4.3. The Inferred Cosmic SFRD at z = 3.9–4.9

We can use our derived SFR to obtain an estimate of the cosmic SFRD at $3.9\leqslant z\leqslant 4.9$. Considering only the "Hα excess" galaxies gives us a lower limit to the SFRD. Instead, if we added the SFR contributions of all the other SMUVS galaxies at these redshifts, for which we only have SFR upper limits, we could estimate an upper limit to the SFRD. However, we recall that SMUVS significantly loses completeness at stellar masses ${\mathrm{log}}_{10}({M}^{* })\lt 9.2$, so even if we apply completeness corrections, we can only extrapolate the missing galaxy SFRs based on the galaxies that we detect. Therefore, estimating a more secure upper limit requires accounting somehow for the galaxies that we do not see. This can be done, at least in a crude manner, taking into account the faint-end slope of the galaxy stellar mass function (GSMF) at those redshifts and assuming that the SFR versus stellar mass trends shown in Figure 2 can be extrapolated to lower stellar masses.

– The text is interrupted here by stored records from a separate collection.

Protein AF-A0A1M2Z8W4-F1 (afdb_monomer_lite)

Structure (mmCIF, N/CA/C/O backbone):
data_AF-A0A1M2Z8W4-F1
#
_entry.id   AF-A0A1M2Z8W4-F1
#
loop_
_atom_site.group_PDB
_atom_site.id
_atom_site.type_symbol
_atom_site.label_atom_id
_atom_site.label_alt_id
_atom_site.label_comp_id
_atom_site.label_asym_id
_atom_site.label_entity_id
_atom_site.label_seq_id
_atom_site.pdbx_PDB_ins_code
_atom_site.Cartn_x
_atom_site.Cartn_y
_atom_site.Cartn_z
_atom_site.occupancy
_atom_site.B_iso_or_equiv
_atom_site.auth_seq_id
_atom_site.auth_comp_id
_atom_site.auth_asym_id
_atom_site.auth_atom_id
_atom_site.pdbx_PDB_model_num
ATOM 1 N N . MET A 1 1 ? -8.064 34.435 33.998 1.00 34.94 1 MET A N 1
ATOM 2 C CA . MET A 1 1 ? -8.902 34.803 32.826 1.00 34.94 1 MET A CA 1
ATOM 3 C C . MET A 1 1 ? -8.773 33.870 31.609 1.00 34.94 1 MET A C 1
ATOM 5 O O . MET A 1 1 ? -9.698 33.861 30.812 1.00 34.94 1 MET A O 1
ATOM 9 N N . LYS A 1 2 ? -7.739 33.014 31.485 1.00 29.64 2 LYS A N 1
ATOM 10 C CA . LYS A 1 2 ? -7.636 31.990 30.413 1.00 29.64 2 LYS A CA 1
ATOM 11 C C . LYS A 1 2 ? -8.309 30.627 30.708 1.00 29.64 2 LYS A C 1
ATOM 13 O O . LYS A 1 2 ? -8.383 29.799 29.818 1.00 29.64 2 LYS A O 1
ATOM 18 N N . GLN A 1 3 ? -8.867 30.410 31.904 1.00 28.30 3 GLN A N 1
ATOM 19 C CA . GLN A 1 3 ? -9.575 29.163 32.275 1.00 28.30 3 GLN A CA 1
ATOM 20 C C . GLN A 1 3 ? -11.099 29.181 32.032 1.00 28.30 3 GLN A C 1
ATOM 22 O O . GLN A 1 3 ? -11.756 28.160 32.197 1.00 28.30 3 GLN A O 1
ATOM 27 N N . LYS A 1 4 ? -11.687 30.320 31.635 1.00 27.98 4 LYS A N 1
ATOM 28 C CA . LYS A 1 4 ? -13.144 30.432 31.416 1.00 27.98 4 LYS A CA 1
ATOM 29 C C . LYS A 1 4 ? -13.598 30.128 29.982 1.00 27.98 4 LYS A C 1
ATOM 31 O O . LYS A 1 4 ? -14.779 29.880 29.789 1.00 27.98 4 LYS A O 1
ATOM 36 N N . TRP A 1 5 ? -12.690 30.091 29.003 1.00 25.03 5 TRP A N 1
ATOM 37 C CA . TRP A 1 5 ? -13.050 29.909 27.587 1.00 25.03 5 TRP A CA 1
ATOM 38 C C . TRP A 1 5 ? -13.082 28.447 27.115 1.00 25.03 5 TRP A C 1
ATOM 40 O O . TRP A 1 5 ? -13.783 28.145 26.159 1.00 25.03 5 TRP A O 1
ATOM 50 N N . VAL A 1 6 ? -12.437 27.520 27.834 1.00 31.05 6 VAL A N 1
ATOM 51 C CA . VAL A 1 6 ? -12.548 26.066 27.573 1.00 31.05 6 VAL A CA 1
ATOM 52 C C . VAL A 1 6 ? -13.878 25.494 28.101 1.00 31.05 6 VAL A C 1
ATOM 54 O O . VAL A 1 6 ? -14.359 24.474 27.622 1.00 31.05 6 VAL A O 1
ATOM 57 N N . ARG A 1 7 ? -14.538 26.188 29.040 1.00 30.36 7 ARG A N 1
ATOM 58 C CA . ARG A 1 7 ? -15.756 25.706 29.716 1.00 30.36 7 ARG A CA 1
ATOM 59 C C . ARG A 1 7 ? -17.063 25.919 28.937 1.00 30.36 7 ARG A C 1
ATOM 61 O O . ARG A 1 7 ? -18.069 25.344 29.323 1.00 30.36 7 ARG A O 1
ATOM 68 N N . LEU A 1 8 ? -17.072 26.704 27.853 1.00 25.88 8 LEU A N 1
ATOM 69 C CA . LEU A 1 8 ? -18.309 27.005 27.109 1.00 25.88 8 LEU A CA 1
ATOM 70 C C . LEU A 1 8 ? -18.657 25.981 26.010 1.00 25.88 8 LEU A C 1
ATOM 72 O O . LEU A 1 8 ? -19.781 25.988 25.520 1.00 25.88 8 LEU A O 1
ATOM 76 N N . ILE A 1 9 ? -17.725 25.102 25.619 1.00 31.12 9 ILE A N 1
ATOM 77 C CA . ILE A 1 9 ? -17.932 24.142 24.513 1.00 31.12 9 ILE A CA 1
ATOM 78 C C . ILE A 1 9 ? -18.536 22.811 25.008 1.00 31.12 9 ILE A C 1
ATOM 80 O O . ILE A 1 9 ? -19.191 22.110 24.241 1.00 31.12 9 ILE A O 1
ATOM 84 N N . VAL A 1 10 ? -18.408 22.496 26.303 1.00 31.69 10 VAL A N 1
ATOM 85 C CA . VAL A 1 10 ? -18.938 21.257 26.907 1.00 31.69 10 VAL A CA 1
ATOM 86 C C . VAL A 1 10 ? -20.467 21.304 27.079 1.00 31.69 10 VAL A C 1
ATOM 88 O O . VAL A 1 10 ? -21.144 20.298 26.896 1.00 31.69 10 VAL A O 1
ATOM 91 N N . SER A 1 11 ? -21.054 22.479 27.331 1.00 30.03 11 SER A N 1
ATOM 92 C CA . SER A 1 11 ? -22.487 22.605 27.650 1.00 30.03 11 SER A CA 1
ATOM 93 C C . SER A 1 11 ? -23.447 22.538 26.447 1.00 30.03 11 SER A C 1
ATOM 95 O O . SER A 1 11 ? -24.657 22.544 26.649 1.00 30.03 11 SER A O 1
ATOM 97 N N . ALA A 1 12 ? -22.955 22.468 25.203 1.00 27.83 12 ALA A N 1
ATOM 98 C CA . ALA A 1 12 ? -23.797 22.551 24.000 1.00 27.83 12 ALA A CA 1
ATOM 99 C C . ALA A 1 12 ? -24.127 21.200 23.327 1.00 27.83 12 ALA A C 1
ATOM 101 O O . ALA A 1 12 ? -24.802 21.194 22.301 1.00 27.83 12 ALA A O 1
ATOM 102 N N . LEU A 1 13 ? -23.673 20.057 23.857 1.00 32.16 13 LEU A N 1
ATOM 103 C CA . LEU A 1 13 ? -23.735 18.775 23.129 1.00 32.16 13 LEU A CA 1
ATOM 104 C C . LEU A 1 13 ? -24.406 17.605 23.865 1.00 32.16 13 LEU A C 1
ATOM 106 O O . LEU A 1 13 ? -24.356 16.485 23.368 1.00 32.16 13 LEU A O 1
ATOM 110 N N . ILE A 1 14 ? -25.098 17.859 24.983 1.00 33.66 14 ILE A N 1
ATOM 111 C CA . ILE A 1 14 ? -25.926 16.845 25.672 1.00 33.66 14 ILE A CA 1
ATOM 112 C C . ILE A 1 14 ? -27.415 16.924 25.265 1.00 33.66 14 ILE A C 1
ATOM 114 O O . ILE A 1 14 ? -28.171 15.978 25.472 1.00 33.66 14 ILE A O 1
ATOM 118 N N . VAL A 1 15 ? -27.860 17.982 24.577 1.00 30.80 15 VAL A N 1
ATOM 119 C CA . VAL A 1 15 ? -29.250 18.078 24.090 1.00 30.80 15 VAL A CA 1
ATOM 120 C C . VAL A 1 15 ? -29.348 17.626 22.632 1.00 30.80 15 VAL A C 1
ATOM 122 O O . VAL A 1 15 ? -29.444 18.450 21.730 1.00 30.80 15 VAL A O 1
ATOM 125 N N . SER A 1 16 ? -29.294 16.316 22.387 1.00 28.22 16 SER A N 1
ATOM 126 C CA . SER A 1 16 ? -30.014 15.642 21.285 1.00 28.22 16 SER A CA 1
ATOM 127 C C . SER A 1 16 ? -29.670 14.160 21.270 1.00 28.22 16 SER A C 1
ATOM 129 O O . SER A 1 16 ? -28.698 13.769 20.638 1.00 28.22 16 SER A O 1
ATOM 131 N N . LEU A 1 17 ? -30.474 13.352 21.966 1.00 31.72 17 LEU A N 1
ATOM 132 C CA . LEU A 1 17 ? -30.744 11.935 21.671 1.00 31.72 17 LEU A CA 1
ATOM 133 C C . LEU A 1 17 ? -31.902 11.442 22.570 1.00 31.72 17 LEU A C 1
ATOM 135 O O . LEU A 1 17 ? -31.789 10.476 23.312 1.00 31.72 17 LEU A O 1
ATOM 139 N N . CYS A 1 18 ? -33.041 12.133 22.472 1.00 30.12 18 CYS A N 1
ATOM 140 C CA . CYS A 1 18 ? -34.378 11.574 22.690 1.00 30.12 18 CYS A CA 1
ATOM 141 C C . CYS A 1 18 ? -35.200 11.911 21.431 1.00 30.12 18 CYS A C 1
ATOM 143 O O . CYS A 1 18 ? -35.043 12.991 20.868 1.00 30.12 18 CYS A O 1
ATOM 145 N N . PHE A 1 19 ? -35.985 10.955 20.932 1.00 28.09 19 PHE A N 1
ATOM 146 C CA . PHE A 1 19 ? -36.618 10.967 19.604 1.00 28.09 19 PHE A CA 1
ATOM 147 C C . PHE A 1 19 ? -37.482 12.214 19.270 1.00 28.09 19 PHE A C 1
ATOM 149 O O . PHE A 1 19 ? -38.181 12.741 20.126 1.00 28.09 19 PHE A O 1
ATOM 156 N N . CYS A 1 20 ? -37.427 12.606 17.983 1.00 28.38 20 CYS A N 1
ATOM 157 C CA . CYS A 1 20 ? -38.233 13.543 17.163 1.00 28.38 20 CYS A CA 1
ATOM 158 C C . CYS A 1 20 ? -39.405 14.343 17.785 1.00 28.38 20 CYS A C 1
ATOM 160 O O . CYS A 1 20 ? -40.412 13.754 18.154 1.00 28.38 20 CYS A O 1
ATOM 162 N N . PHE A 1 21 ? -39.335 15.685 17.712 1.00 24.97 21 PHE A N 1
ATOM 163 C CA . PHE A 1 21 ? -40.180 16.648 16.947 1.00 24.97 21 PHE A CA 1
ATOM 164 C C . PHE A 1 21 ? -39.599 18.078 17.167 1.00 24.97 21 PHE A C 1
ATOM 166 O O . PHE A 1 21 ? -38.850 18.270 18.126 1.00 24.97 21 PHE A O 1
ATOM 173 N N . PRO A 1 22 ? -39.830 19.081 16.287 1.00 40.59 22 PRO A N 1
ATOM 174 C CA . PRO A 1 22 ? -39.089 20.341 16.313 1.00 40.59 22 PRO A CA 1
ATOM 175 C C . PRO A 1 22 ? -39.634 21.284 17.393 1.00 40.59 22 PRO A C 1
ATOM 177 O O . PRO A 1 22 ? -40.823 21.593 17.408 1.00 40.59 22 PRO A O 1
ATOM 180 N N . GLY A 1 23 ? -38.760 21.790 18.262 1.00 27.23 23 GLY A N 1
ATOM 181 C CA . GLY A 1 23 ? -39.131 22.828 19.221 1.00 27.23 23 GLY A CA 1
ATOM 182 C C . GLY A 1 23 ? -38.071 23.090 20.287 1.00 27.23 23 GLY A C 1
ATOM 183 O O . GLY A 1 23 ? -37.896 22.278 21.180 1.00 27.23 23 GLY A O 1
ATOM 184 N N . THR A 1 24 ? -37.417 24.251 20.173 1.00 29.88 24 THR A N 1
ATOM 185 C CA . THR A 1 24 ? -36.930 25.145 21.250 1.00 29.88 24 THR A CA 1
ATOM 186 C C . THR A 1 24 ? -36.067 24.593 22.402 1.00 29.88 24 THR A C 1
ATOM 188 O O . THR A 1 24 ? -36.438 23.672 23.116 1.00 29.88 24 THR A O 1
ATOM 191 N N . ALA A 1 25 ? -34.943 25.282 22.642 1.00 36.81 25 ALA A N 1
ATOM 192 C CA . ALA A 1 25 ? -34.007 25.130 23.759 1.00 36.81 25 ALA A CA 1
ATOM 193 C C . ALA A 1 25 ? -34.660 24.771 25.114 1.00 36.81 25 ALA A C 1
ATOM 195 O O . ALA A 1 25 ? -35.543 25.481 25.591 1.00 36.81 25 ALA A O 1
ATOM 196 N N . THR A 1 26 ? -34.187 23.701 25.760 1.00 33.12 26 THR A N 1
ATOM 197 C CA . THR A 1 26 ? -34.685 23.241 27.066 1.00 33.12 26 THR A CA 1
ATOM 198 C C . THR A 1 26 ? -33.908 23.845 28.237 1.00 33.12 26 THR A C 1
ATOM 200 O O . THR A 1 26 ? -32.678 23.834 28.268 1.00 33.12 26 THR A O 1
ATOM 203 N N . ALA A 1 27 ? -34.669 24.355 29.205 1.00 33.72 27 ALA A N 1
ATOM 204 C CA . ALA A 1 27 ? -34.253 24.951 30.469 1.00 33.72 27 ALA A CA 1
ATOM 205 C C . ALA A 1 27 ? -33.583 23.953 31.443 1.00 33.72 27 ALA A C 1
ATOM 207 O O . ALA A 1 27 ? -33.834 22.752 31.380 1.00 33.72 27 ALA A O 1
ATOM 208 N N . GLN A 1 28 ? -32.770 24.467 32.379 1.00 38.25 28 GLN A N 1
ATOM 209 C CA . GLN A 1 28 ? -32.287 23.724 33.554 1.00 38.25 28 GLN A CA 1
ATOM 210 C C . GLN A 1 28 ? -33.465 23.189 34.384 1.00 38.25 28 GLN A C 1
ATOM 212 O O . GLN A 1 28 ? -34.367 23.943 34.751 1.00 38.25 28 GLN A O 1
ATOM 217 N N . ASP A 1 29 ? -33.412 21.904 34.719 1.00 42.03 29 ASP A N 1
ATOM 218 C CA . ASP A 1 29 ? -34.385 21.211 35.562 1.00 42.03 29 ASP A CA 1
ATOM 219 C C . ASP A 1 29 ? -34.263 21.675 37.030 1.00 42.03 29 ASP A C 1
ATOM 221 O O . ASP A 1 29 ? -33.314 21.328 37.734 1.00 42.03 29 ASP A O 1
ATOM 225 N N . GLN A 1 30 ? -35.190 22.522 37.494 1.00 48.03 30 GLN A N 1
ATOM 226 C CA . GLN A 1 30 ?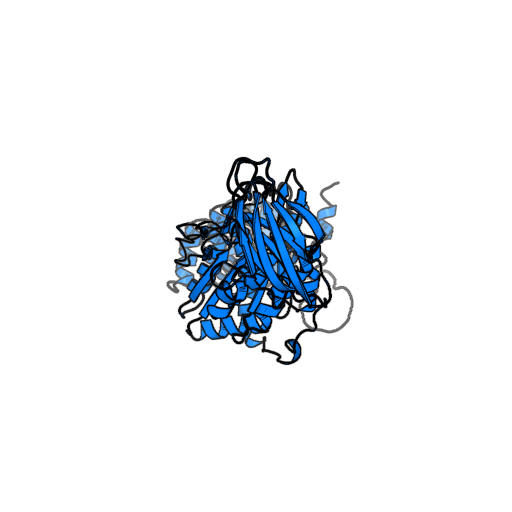 -35.156 23.141 38.830 1.00 48.03 30 GLN A CA 1
ATOM 227 C C . GLN A 1 30 ? -35.542 22.196 39.990 1.00 48.03 30 GLN A C 1
ATOM 229 O O . GLN A 1 30 ? -35.690 22.648 41.131 1.00 48.03 30 GLN A O 1
ATOM 234 N N . THR A 1 31 ? -35.705 20.891 39.747 1.00 61.25 31 THR A N 1
ATOM 235 C CA . THR A 1 31 ? -36.190 19.933 40.757 1.00 61.25 31 THR A CA 1
ATOM 236 C C . THR A 1 31 ? -35.102 19.132 41.479 1.00 61.25 31 THR A C 1
ATOM 238 O O . THR A 1 31 ? -35.426 18.480 42.469 1.00 61.25 31 THR A O 1
ATOM 241 N N . LYS A 1 32 ? -33.831 19.176 41.050 1.00 79.12 32 LYS A N 1
ATOM 242 C CA . LYS A 1 32 ? -32.729 18.423 41.691 1.00 79.12 32 LYS A CA 1
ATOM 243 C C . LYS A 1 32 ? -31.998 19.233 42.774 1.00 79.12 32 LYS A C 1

Figure 8 shows the redshift evolution of the SFRD in the so-called Lilly–Madau diagram (Lilly et al. 1996; Madau et al. 1996). In this plot we have included our derived lower and upper limits to the SFRD at a median redshift $\langle z\rangle =4.29$, as well as a compilation of values recently reported in the literature, which are based on different galaxy surveys and individual galaxy SFRs from a variety of SFR tracers: UV fluxes (Bouwens et al. 2015), spectral line emission from narrowband surveys (Sobral et al. 2014), far-IR fluxes (Gruppioni et al. 2013), and a combination of UV and IR fluxes (Kajisawa et al. 2010; Burgarella et al. 2013; Dunlop et al. 2017). Multiple other previous works have presented SFRD estimates at high z, especially based on UV fluxes. However, UV-based SFRs are much more affected by dust extinction corrections than those based on any other tracer, making the resulting SFRD values particularly uncertain at least to $z\sim 6$ (see, e.g., Castellano et al. 2014).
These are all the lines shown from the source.